● **AIM OF THE TASK**:
Your task is to reproduce the entries below word for word.

== DATASET ENTRIES

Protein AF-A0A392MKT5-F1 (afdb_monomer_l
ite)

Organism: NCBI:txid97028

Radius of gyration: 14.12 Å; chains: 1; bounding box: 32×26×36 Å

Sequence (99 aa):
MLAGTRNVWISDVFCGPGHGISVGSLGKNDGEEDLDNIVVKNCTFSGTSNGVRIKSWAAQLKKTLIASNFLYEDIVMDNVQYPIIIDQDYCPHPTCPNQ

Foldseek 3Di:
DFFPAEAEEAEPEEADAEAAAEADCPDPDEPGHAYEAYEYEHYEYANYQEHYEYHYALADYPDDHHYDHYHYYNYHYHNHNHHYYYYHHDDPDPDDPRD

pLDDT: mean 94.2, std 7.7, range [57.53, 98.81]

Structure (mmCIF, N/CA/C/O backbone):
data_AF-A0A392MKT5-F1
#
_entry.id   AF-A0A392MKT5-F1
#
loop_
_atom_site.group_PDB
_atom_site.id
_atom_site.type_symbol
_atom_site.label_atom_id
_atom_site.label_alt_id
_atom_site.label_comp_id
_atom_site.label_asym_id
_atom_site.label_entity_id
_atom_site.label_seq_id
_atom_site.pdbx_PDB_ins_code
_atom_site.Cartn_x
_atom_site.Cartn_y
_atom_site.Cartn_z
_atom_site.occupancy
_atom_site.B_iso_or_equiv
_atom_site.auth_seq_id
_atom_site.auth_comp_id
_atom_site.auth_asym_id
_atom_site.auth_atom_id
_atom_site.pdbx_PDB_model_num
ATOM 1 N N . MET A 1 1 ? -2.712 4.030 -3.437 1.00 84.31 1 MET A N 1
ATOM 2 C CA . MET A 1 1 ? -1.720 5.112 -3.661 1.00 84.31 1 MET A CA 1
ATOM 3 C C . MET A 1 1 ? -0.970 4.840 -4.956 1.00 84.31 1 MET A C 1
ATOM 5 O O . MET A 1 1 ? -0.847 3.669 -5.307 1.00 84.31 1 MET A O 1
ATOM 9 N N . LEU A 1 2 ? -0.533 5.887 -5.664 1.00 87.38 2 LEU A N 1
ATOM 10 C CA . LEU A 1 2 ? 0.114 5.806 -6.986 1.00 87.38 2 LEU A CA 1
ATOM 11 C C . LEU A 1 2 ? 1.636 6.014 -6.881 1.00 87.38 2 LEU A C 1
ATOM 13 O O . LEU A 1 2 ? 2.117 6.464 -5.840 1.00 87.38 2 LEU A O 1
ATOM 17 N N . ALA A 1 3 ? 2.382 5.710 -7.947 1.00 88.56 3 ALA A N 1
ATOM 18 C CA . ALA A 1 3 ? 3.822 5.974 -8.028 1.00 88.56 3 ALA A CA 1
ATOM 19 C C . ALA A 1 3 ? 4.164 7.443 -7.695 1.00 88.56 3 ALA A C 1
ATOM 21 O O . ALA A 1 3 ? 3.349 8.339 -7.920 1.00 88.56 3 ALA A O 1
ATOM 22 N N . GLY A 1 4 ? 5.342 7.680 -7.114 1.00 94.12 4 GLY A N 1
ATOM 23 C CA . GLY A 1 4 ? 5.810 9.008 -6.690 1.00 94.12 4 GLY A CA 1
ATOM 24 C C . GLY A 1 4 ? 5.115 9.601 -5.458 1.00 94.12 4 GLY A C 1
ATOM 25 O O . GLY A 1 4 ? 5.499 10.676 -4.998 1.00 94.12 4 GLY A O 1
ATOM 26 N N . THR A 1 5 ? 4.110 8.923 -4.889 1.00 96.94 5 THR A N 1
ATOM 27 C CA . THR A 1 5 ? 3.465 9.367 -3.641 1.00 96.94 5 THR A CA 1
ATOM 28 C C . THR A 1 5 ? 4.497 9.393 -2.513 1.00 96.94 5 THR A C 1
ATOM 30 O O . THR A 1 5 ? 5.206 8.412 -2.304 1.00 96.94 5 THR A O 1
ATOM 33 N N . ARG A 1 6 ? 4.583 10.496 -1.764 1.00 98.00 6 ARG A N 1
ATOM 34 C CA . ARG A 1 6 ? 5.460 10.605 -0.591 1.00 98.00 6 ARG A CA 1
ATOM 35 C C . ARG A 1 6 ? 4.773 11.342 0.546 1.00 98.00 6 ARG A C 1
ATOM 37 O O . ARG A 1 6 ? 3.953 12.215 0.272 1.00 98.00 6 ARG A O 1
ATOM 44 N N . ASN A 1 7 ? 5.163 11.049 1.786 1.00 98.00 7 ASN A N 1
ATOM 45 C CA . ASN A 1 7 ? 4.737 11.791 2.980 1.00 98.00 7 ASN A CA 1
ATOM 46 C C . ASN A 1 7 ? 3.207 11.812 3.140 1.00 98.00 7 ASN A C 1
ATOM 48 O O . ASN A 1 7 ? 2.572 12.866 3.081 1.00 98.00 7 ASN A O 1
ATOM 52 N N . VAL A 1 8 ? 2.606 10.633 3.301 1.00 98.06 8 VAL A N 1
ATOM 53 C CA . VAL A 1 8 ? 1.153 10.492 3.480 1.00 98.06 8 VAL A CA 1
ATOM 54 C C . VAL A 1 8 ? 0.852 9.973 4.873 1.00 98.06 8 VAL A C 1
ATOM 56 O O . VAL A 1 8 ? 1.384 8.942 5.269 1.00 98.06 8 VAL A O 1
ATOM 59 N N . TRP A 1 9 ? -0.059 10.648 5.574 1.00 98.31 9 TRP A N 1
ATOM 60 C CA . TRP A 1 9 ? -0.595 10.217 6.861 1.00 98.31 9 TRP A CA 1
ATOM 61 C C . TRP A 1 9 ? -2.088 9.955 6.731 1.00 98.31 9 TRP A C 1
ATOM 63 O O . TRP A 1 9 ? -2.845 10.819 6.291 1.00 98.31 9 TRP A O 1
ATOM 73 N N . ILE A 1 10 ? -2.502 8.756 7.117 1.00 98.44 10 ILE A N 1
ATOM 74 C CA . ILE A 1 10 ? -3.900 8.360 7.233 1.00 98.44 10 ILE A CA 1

====

● **EXERCISE OUTPUT**:
Protein AF-A0A392MKT5-F1 (afdb_monomer_l
ite)

Organism: NCBI:txid97028

Radius of gyration: 14.12 Å; chains: 1; bounding box: 32×26×36 Å

Sequence (99 aa):
MLAGTRNVWISDVFCGPGHGISVGSLGKNDGEEDLDNIVVKNCTFSGTSNGVRIKSWAAQLKKTLIASNFLYEDIVMDNVQYPIIIDQDYCPHPTCPNQ

Foldseek 3Di:
DFFPAEAEEAEPEEADAEAAAEADCPDPDEPGHAYEAYEYEHYEYANYQEHYEYHYALADYPDDHHYDHYHYYNYHYHNHNHHYYYYHHDDPDPDDPRD

pLDDT: mean 94.2, std 7.7, range [57.53, 98.81]

Structure (mmCIF, N/CA/C/O backbone):
data_AF-A0A392MKT5-F1
#
_entry.id   AF-A0A392MKT5-F1
#
loop_
_atom_site.group_PDB
_atom_site.id
_atom_site.type_symbol
_atom_site.label_atom_id
_atom_site.label_alt_id
_atom_site.label_comp_id
_atom_site.label_asym_id
_atom_site.label_entity_id
_atom_site.label_seq_id
_atom_site.pdbx_PDB_ins_code
_atom_site.Cartn_x
_atom_site.Cartn_y
_atom_site.Cartn_z
_atom_site.occupancy
_atom_site.B_iso_or_equiv
_atom_site.auth_seq_id
_atom_site.auth_comp_id
_atom_site.auth_asym_id
_atom_site.auth_atom_id
_atom_site.pdbx_PDB_model_num
ATOM 1 N N . MET A 1 1 ? -2.712 4.030 -3.437 1.00 84.31 1 MET A N 1
ATOM 2 C CA . MET A 1 1 ? -1.720 5.112 -3.661 1.00 84.31 1 MET A CA 1
ATOM 3 C C . MET A 1 1 ? -0.970 4.840 -4.956 1.00 84.31 1 MET A C 1
ATOM 5 O O . MET A 1 1 ? -0.847 3.669 -5.307 1.00 84.31 1 MET A O 1
ATOM 9 N N . LEU A 1 2 ? -0.533 5.887 -5.664 1.00 87.38 2 LEU A N 1
ATOM 10 C CA . LEU A 1 2 ? 0.114 5.806 -6.986 1.00 87.38 2 LEU A CA 1
ATOM 11 C C . LEU A 1 2 ? 1.636 6.014 -6.881 1.00 87.38 2 LEU A C 1
ATOM 13 O O . LEU A 1 2 ? 2.117 6.464 -5.840 1.00 87.38 2 LEU A O 1
ATOM 17 N N . ALA A 1 3 ? 2.382 5.710 -7.947 1.00 88.56 3 ALA A N 1
ATOM 18 C CA . ALA A 1 3 ? 3.822 5.974 -8.028 1.00 88.56 3 ALA A CA 1
ATOM 19 C C . ALA A 1 3 ? 4.164 7.443 -7.695 1.00 88.56 3 ALA A C 1
ATOM 21 O O . ALA A 1 3 ? 3.349 8.339 -7.920 1.00 88.56 3 ALA A O 1
ATOM 22 N N . GLY A 1 4 ? 5.342 7.680 -7.114 1.00 94.12 4 GLY A N 1
ATOM 23 C CA . GLY A 1 4 ? 5.810 9.008 -6.690 1.00 94.12 4 GLY A CA 1
ATOM 24 C C . GLY A 1 4 ? 5.115 9.601 -5.458 1.00 94.12 4 GLY A C 1
ATOM 25 O O . GLY A 1 4 ? 5.499 10.676 -4.998 1.00 94.12 4 GLY A O 1
ATOM 26 N N . THR A 1 5 ? 4.110 8.923 -4.889 1.00 96.94 5 THR A N 1
ATOM 27 C CA . THR A 1 5 ? 3.465 9.367 -3.641 1.00 96.94 5 THR A CA 1
ATOM 28 C C . THR A 1 5 ? 4.497 9.393 -2.513 1.00 96.94 5 THR A C 1
ATOM 30 O O . THR A 1 5 ? 5.206 8.412 -2.304 1.00 96.94 5 THR A O 1
ATOM 33 N N . ARG A 1 6 ? 4.583 10.496 -1.764 1.00 98.00 6 ARG A N 1
ATOM 34 C CA . ARG A 1 6 ? 5.460 10.605 -0.591 1.00 98.00 6 ARG A CA 1
ATOM 35 C C . ARG A 1 6 ? 4.773 11.342 0.546 1.00 98.00 6 ARG A C 1
ATOM 37 O O . ARG A 1 6 ? 3.953 12.215 0.272 1.00 98.00 6 ARG A O 1
ATOM 44 N N . ASN A 1 7 ? 5.163 11.049 1.786 1.00 98.00 7 ASN A N 1
ATOM 45 C CA . ASN A 1 7 ? 4.737 11.791 2.980 1.00 98.00 7 ASN A CA 1
ATOM 46 C C . ASN A 1 7 ? 3.207 11.812 3.140 1.00 98.00 7 ASN A C 1
ATOM 48 O O . ASN A 1 7 ? 2.572 12.866 3.081 1.00 98.00 7 ASN A O 1
ATOM 52 N N . VAL A 1 8 ? 2.606 10.633 3.301 1.00 98.06 8 VAL A N 1
ATOM 53 C CA . VAL A 1 8 ? 1.153 10.492 3.480 1.00 98.06 8 VAL A CA 1
ATOM 54 C C . VAL A 1 8 ? 0.852 9.973 4.873 1.00 98.06 8 VAL A C 1
ATOM 56 O O . VAL A 1 8 ? 1.384 8.942 5.269 1.00 98.06 8 VAL A O 1
ATOM 59 N N . TRP A 1 9 ? -0.059 10.648 5.574 1.00 98.31 9 TRP A N 1
ATOM 60 C CA . TRP A 1 9 ? -0.595 10.217 6.861 1.00 98.31 9 TRP A CA 1
ATOM 61 C C . TRP A 1 9 ? -2.088 9.955 6.731 1.00 98.31 9 TRP A C 1
ATOM 63 O O . TRP A 1 9 ? -2.845 10.819 6.291 1.00 98.31 9 TRP A O 1
ATOM 73 N N . ILE A 1 10 ? -2.502 8.756 7.117 1.00 98.44 10 ILE A N 1
ATOM 74 C CA . ILE A 1 10 ? -3.900 8.360 7.233 1.00 98.44 10 ILE A CA 1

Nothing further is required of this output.